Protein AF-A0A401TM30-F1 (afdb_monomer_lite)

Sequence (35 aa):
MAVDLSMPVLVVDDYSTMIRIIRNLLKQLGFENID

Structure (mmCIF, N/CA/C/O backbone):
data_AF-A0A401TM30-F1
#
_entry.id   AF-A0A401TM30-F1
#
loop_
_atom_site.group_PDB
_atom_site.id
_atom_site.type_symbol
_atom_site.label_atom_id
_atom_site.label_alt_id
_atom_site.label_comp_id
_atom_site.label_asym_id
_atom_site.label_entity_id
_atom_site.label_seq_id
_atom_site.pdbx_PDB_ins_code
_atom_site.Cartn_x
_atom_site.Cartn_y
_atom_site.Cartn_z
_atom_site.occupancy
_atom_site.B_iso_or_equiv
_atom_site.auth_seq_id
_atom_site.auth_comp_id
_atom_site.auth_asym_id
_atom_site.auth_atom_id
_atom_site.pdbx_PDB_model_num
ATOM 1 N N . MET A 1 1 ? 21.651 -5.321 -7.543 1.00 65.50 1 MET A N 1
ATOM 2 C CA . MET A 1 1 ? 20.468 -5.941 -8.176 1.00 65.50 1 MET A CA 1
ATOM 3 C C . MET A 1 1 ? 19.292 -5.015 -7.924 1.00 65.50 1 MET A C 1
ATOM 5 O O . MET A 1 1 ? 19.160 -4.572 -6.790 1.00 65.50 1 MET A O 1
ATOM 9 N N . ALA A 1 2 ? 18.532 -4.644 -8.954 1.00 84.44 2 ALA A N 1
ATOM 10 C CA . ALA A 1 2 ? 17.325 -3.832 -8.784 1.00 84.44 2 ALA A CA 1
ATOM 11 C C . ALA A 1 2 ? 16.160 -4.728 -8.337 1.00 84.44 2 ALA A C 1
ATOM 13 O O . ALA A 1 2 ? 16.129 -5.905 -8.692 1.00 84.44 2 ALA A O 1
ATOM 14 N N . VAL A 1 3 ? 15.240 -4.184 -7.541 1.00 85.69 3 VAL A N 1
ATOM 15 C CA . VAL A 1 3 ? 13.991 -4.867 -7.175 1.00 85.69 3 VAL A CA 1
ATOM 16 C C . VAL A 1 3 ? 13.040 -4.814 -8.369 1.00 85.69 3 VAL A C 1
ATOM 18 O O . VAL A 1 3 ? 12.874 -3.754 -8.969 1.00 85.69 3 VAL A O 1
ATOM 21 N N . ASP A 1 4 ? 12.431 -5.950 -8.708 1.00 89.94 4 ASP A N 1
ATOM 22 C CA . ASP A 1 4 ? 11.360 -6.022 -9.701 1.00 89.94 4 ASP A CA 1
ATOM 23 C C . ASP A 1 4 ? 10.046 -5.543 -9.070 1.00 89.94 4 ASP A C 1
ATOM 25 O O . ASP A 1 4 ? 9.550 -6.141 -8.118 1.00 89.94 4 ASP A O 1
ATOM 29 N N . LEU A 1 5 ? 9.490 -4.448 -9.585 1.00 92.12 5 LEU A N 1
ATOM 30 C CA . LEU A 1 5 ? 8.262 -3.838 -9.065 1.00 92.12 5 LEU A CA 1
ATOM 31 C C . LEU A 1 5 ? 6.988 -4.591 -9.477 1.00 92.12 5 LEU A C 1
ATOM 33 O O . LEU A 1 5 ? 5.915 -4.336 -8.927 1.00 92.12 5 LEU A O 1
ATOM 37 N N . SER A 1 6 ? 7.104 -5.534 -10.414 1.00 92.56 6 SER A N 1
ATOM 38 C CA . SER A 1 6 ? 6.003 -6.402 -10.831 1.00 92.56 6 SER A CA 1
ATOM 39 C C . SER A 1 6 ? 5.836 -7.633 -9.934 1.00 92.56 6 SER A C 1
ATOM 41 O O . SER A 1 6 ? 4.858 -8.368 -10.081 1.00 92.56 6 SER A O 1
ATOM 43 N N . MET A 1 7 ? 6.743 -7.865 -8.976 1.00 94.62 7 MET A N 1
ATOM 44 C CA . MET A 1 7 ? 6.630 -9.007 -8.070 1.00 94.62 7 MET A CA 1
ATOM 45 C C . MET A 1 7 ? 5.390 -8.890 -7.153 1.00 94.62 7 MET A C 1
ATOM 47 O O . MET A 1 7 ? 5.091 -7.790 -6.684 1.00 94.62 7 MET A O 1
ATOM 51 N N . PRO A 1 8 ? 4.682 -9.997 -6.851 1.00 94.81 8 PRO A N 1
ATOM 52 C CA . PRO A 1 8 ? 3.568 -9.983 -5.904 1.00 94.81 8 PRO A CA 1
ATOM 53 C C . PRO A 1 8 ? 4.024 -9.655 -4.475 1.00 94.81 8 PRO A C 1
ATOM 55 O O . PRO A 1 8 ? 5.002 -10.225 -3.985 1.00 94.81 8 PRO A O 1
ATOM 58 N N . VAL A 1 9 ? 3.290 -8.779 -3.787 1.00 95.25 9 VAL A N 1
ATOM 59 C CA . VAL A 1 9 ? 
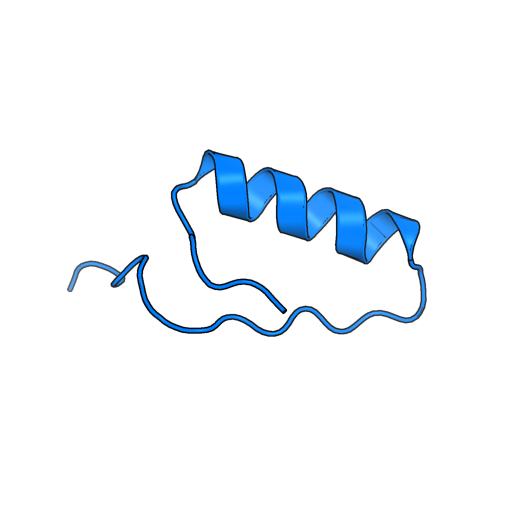3.535 -8.380 -2.392 1.00 95.25 9 VAL A CA 1
ATOM 60 C C . VAL A 1 9 ? 2.270 -8.600 -1.566 1.00 95.25 9 VAL A C 1
ATOM 62 O O . VAL A 1 9 ? 1.241 -8.011 -1.867 1.00 95.25 9 VAL A O 1
ATOM 65 N N . LEU A 1 10 ? 2.351 -9.395 -0.498 1.00 96.44 10 LEU A N 1
ATOM 66 C CA . LEU A 1 10 ? 1.245 -9.612 0.440 1.00 96.44 10 LEU A CA 1
ATOM 67 C C .
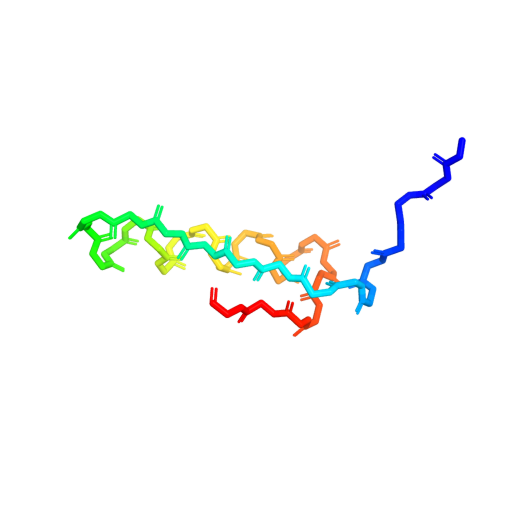 LEU A 1 10 ? 1.456 -8.773 1.706 1.00 96.44 10 LEU A C 1
ATOM 69 O O . LEU A 1 10 ? 2.471 -8.930 2.389 1.00 96.44 10 LEU A O 1
ATOM 73 N N . VAL A 1 11 ? 0.496 -7.910 2.040 1.00 94.75 11 VAL A N 1
ATOM 74 C CA . VAL A 1 11 ? 0.526 -7.087 3.260 1.00 94.75 11 VAL A CA 1
ATOM 75 C C . VAL A 1 11 ? -0.457 -7.651 4.284 1.00 94.75 11 VAL A C 1
ATOM 77 O O . VAL A 1 11 ? -1.669 -7.568 4.095 1.00 94.75 11 VAL A O 1
ATOM 80 N N . VAL A 1 12 ? 0.064 -8.187 5.391 1.00 95.62 12 VAL A N 1
ATOM 81 C CA . VAL A 1 12 ? -0.738 -8.784 6.472 1.00 95.62 12 VAL A CA 1
ATOM 82 C C . VAL A 1 12 ? -0.545 -7.997 7.762 1.00 95.62 12 VAL A C 1
ATOM 84 O O . VAL A 1 12 ? 0.575 -7.874 8.249 1.00 95.62 12 VAL A O 1
ATOM 87 N N . ASP A 1 13 ? -1.643 -7.493 8.312 1.00 96.25 13 ASP A N 1
ATOM 88 C CA . ASP A 1 13 ? -1.709 -6.805 9.603 1.00 96.25 13 ASP A CA 1
ATOM 89 C C . ASP A 1 13 ? -3.124 -7.011 10.189 1.00 96.25 13 ASP A C 1
ATOM 91 O O . ASP A 1 13 ? -4.045 -7.393 9.459 1.00 96.25 13 ASP A O 1
ATOM 95 N N . ASP A 1 14 ? -3.326 -6.789 11.485 1.00 96.25 14 ASP A N 1
ATOM 96 C CA . ASP A 1 14 ? -4.647 -6.871 12.121 1.00 96.25 14 ASP A CA 1
ATOM 97 C C . ASP A 1 14 ? -5.456 -5.573 11.956 1.00 96.25 14 ASP A C 1
ATOM 99 O O . ASP A 1 14 ? -6.690 -5.582 12.030 1.00 96.25 14 ASP A O 1
ATOM 103 N N . TYR A 1 15 ? -4.782 -4.461 11.644 1.00 97.75 15 TYR A N 1
ATOM 104 C CA . TYR A 1 15 ? -5.422 -3.166 11.481 1.00 97.75 15 TYR A CA 1
ATOM 105 C C . TYR A 1 15 ? -5.587 -2.771 10.008 1.00 97.75 15 TYR A C 1
ATOM 107 O O . TYR A 1 15 ? -4.647 -2.368 9.316 1.00 97.75 15 TYR A O 1
ATOM 115 N N . SER A 1 16 ? -6.836 -2.779 9.528 1.00 95.75 16 SER A N 1
ATOM 116 C CA . SER A 1 16 ? -7.189 -2.472 8.130 1.00 95.75 16 SER A CA 1
ATOM 117 C C . SER A 1 16 ? -6.695 -1.103 7.647 1.00 95.75 16 SER A C 1
ATOM 119 O O . SER A 1 16 ? -6.420 -0.915 6.460 1.00 95.75 16 SER A O 1
ATOM 121 N N . THR A 1 17 ? -6.570 -0.130 8.556 1.00 97.69 17 THR A N 1
ATOM 122 C CA . THR A 1 17 ? -6.025 1.198 8.241 1.00 97.69 17 THR A CA 1
ATOM 123 C C . THR A 1 17 ? -4.537 1.126 7.901 1.00 97.69 17 THR A C 1
ATOM 125 O O . THR A 1 17 ? -4.113 1.775 6.945 1.00 97.69 17 THR A O 1
ATOM 128 N N . MET A 1 18 ? -3.752 0.315 8.618 1.00 97.88 18 MET A N 1
ATOM 129 C CA . MET A 1 18 ? -2.311 0.165 8.367 1.00 97.88 18 MET A CA 1
ATOM 130 C C . MET A 1 18 ? -2.057 -0.536 7.043 1.00 97.88 18 MET A C 1
ATOM 132 O O . MET A 1 18 ? -1.277 -0.033 6.236 1.00 97.88 18 MET A O 1
ATOM 136 N N . ILE A 1 19 ? -2.809 -1.604 6.755 1.00 97.19 19 ILE A N 1
ATOM 137 C CA . ILE A 1 19 ? -2.765 -2.282 5.450 1.00 97.19 19 ILE A CA 1
ATOM 138 C C . ILE A 1 19 ? -2.998 -1.269 4.325 1.00 97.19 19 ILE A C 1
ATOM 140 O O . ILE A 1 19 ? -2.252 -1.218 3.348 1.00 97.19 19 ILE A O 1
ATOM 144 N N . ARG A 1 20 ? -4.005 -0.403 4.472 1.00 96.50 20 ARG A N 1
ATOM 145 C CA . ARG A 1 20 ? -4.336 0.612 3.467 1.00 96.50 20 ARG A CA 1
ATOM 146 C C . ARG A 1 20 ? -3.248 1.683 3.324 1.00 96.50 20 ARG A C 1
ATOM 148 O O . ARG A 1 20 ? -2.967 2.091 2.198 1.00 96.50 20 ARG A O 1
ATOM 155 N N . ILE A 1 21 ? -2.627 2.121 4.423 1.00 97.62 21 ILE A N 1
ATOM 156 C CA . ILE A 1 21 ? -1.486 3.054 4.394 1.00 97.62 21 ILE A CA 1
ATOM 157 C C . ILE A 1 21 ? -0.313 2.421 3.639 1.00 97.62 21 ILE A C 1
ATOM 159 O O . ILE A 1 21 ? 0.187 3.025 2.691 1.00 97.62 21 ILE A O 1
ATOM 163 N N . ILE A 1 22 ? 0.076 1.193 3.988 1.00 97.25 22 ILE A N 1
ATOM 164 C CA . ILE A 1 22 ? 1.204 0.500 3.351 1.00 97.25 22 ILE A CA 1
ATOM 165 C C . ILE A 1 22 ? 0.936 0.255 1.865 1.00 97.25 22 ILE A C 1
ATOM 167 O O . ILE A 1 22 ? 1.786 0.583 1.039 1.00 97.25 22 ILE A O 1
ATOM 171 N N . ARG A 1 23 ? -0.256 -0.226 1.490 1.00 96.50 23 ARG A N 1
ATOM 172 C CA . ARG A 1 23 ? -0.620 -0.410 0.073 1.00 96.50 23 ARG A CA 1
ATOM 173 C C . ARG A 1 23 ? -0.499 0.883 -0.729 1.00 96.50 23 ARG A C 1
ATOM 175 O O . ARG A 1 23 ? -0.012 0.854 -1.854 1.00 96.50 23 ARG A O 1
ATOM 182 N N . ASN A 1 24 ? -0.917 2.016 -0.169 1.00 96.75 24 ASN A N 1
ATOM 183 C CA . ASN A 1 24 ? -0.818 3.304 -0.855 1.00 96.75 24 ASN A CA 1
ATOM 184 C C . ASN A 1 24 ? 0.634 3.757 -1.036 1.00 96.75 24 ASN A C 1
ATOM 186 O O . ASN A 1 24 ? 0.981 4.259 -2.103 1.00 96.75 24 ASN A O 1
ATOM 190 N N . LEU A 1 25 ? 1.481 3.552 -0.025 1.00 97.50 25 LEU A N 1
ATOM 191 C CA . LEU A 1 25 ? 2.908 3.856 -0.119 1.00 97.50 25 LEU A CA 1
ATOM 192 C C . LEU A 1 25 ? 3.596 2.974 -1.167 1.00 97.50 25 LEU A C 1
ATOM 194 O O . LEU A 1 25 ? 4.317 3.486 -2.018 1.00 97.50 25 LEU A O 1
ATOM 198 N N . LEU A 1 26 ? 3.320 1.667 -1.169 1.00 
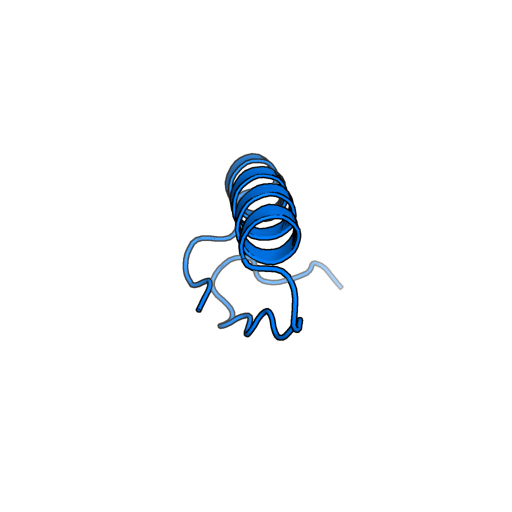95.94 26 LEU A N 1
ATOM 199 C CA . LEU A 1 26 ? 3.872 0.740 -2.161 1.00 95.94 26 LEU A CA 1
ATOM 200 C C . LEU A 1 26 ? 3.427 1.096 -3.588 1.00 95.94 26 LEU A C 1
ATOM 202 O O . LEU A 1 26 ? 4.254 1.106 -4.496 1.00 95.94 26 LEU A O 1
ATOM 206 N N . LYS A 1 27 ? 2.166 1.500 -3.783 1.00 95.06 27 LYS A N 1
ATOM 207 C CA . LYS A 1 27 ? 1.695 2.017 -5.079 1.00 95.06 27 LYS A CA 1
ATOM 208 C C . LYS A 1 27 ? 2.448 3.270 -5.528 1.00 95.06 27 LYS A C 1
ATOM 210 O O . LYS A 1 27 ? 2.785 3.382 -6.700 1.00 95.06 27 LYS A O 1
ATOM 215 N N . GLN A 1 28 ? 2.742 4.203 -4.618 1.00 96.50 28 GLN A N 1
ATOM 216 C CA . GLN A 1 28 ? 3.532 5.404 -4.938 1.00 96.50 28 GLN A CA 1
ATOM 217 C C . GL
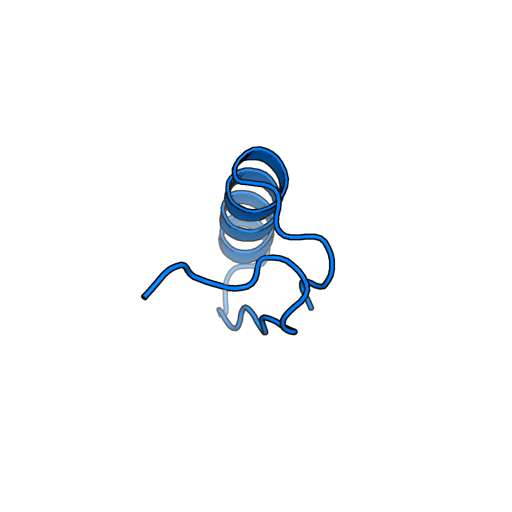N A 1 28 ? 4.984 5.078 -5.312 1.00 96.50 28 GLN A C 1
ATOM 219 O O . GLN A 1 28 ? 5.590 5.807 -6.093 1.00 96.50 28 GLN A O 1
ATOM 224 N N . LEU A 1 29 ? 5.527 3.980 -4.783 1.00 94.69 29 LEU A N 1
ATOM 225 C CA . LEU A 1 29 ? 6.853 3.466 -5.129 1.00 94.69 29 LEU A CA 1
ATOM 226 C C . LEU A 1 29 ? 6.872 2.665 -6.446 1.00 94.69 29 LEU A C 1
ATOM 228 O O . LEU A 1 29 ? 7.950 2.294 -6.903 1.00 94.69 29 LEU A O 1
ATOM 232 N N . GLY A 1 30 ? 5.710 2.428 -7.064 1.0
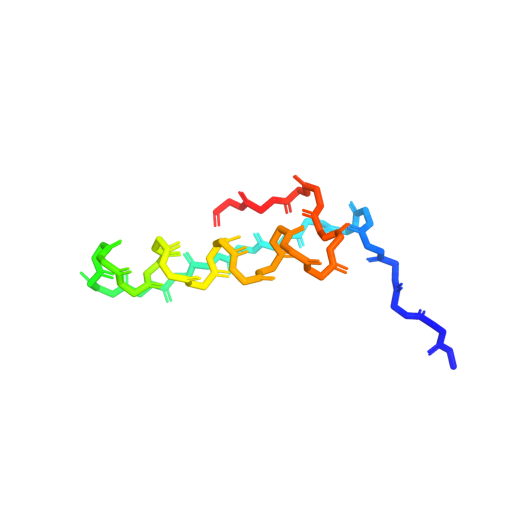0 94.31 30 GLY A N 1
ATOM 233 C CA . GLY A 1 30 ? 5.579 1.756 -8.359 1.00 94.31 30 GLY A CA 1
ATOM 234 C C . GLY A 1 30 ? 5.278 0.259 -8.291 1.00 94.31 30 GLY A C 1
ATOM 235 O O . GLY A 1 30 ? 5.346 -0.400 -9.321 1.00 94.31 30 GLY A O 1
ATOM 236 N N . PHE A 1 31 ? 4.937 -0.289 -7.120 1.00 95.75 31 PHE A N 1
ATOM 237 C CA . PHE A 1 31 ? 4.470 -1.674 -7.018 1.00 95.75 31 PHE A CA 1
ATOM 238 C C . PHE A 1 31 ? 3.038 -1.807 -7.543 1.00 95.75 31 PHE A C 1
ATOM 240 O O . PHE A 1 31 ? 2.139 -1.072 -7.122 1.00 95.75 31 PHE A O 1
ATOM 247 N N . GLU A 1 32 ? 2.820 -2.776 -8.429 1.00 91.38 32 GLU A N 1
ATOM 248 C CA . GLU A 1 32 ? 1.529 -2.967 -9.105 1.00 91.38 32 GLU A CA 1
ATOM 249 C C . GLU A 1 32 ? 0.704 -4.108 -8.
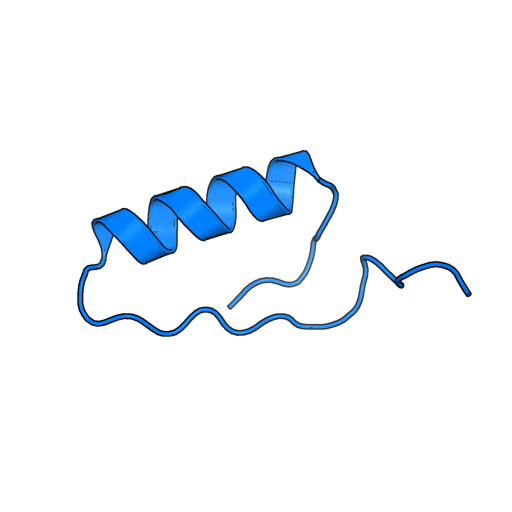490 1.00 91.38 32 GLU A C 1
ATOM 251 O O . GLU A 1 32 ? -0.513 -3.984 -8.342 1.00 91.38 32 GLU A O 1
ATOM 256 N N . ASN A 1 33 ? 1.369 -5.186 -8.063 1.00 92.94 33 ASN A N 1
ATOM 257 C CA . ASN A 1 33 ? 0.740 -6.425 -7.598 1.00 92.94 33 ASN A CA 1
ATOM 258 C C . ASN A 1 33 ? 0.785 -6.529 -6.067 1.00 92.94 33 ASN A C 1
ATOM 260 O O . ASN A 1 33 ? 1.659 -7.195 -5.512 1.00 92.94 33 ASN A O 1
ATOM 264 N N . ILE A 1 34 ? -0.126 -5.834 -5.378 1.00 94.62 34 ILE A N 1
ATOM 265 C CA . ILE A 1 34 ? -0.161 -5.778 -3.907 1.00 94.62 34 ILE A CA 1
ATOM 266 C C . ILE A 1 34 ? -1.494 -6.318 -3.379 1.00 94.62 34 ILE A C 1
ATOM 268 O O . ILE A 1 34 ? -2.538 -5.705 -3.626 1.00 94.62 34 ILE A O 1
ATOM 272 N N . ASP A 1 35 ? -1.423 -7.389 -2.589 1.00 89.75 35 ASP A N 1
ATOM 273 C CA . ASP A 1 35 ? -2.557 -8.112 -1.997 1.00 89.75 35 ASP A CA 1
ATOM 274 C C . ASP A 1 35 ? -2.643 -8.028 -0.471 1.00 89.75 35 ASP A C 1
ATOM 276 O O . ASP A 1 35 ? -1.703 -7.554 0.215 1.00 89.75 35 ASP A O 1
#

pLDDT: mean 93.82, std 5.78, range [65.5, 97.88]

Organism: Chiloscyllium punctatum (NCBI:txid137246)

Secondary structure (DSSP, 8-state):
-PPPTTS-B----S-HHHHHHHHHHHHHTT---B-

Foldseek 3Di:
DDDDLADAAEDDDPDPVVLVVVVVVSVVVPRDHYD

Radius of gyration: 10.17 Å; chains: 1; bounding box: 28×15×23 Å

= = = =

_Task objective_: Keep both end lines and retype everything in the records above from the line containing "ATOM 69 O O" through the line containing "ATOM 105 C C", exactly, with nothing else.

_Task answer_:
ATOM 69 O O . LEU A 1 10 ? 2.471 -8.930 2.389 1.00 96.44 10 LEU A O 1
ATOM 73 N N . VAL A 1 11 ? 0.496 -7.910 2.040 1.00 94.75 11 VAL A N 1
ATOM 74 C CA . VAL A 1 11 ? 0.526 -7.087 3.260 1.00 94.75 11 VAL A CA 1
ATOM 75 C C . VAL A 1 11 ? -0.457 -7.651 4.284 1.00 94.75 11 VAL A C 1
ATOM 77 O O . VAL A 1 11 ? -1.669 -7.568 4.095 1.00 94.75 11 VAL A O 1
ATOM 80 N N . VAL A 1 12 ? 0.064 -8.187 5.391 1.00 95.62 12 VAL A N 1
ATOM 81 C CA . VAL A 1 12 ? -0.738 -8.784 6.472 1.00 95.62 12 VAL A CA 1
ATOM 82 C C . VAL A 1 12 ? -0.545 -7.997 7.762 1.00 95.62 12 VAL A C 1
ATOM 84 O O . VAL A 1 12 ? 0.575 -7.874 8.249 1.00 95.62 12 VAL A O 1
ATOM 87 N N . ASP A 1 13 ? -1.643 -7.493 8.312 1.00 96.25 13 ASP A N 1
ATOM 88 C CA . ASP A 1 13 ? -1.709 -6.805 9.603 1.00 96.25 13 ASP A CA 1
ATOM 89 C C . ASP A 1 13 ? -3.124 -7.011 10.189 1.00 96.25 13 ASP A C 1
ATOM 91 O O . ASP A 1 13 ? -4.045 -7.393 9.459 1.00 96.25 13 ASP A O 1
ATOM 95 N N . ASP A 1 14 ? -3.326 -6.789 11.485 1.00 96.25 14 ASP A N 1
ATOM 96 C CA . ASP A 1 14 ? -4.647 -6.871 12.121 1.00 96.25 14 ASP A CA 1
ATOM 97 C C . ASP A 1 14 ? -5.456 -5.573 11.956 1.00 96.25 14 ASP A C 1
ATOM 99 O O . ASP A 1 14 ? -6.690 -5.582 12.030 1.00 96.25 14 ASP A O 1
ATOM 103 N N . TYR A 1 15 ? -4.782 -4.461 11.644 1.00 97.75 15 TYR A N 1
ATOM 104 C CA . TYR A 1 15 ? -5.422 -3.166 11.481 1.00 97.75 15 TYR A CA 1
ATOM 105 C C . TYR A 1 15 ? -5.587 -2.771 10.008 1.00 97.75 15 TYR A C 1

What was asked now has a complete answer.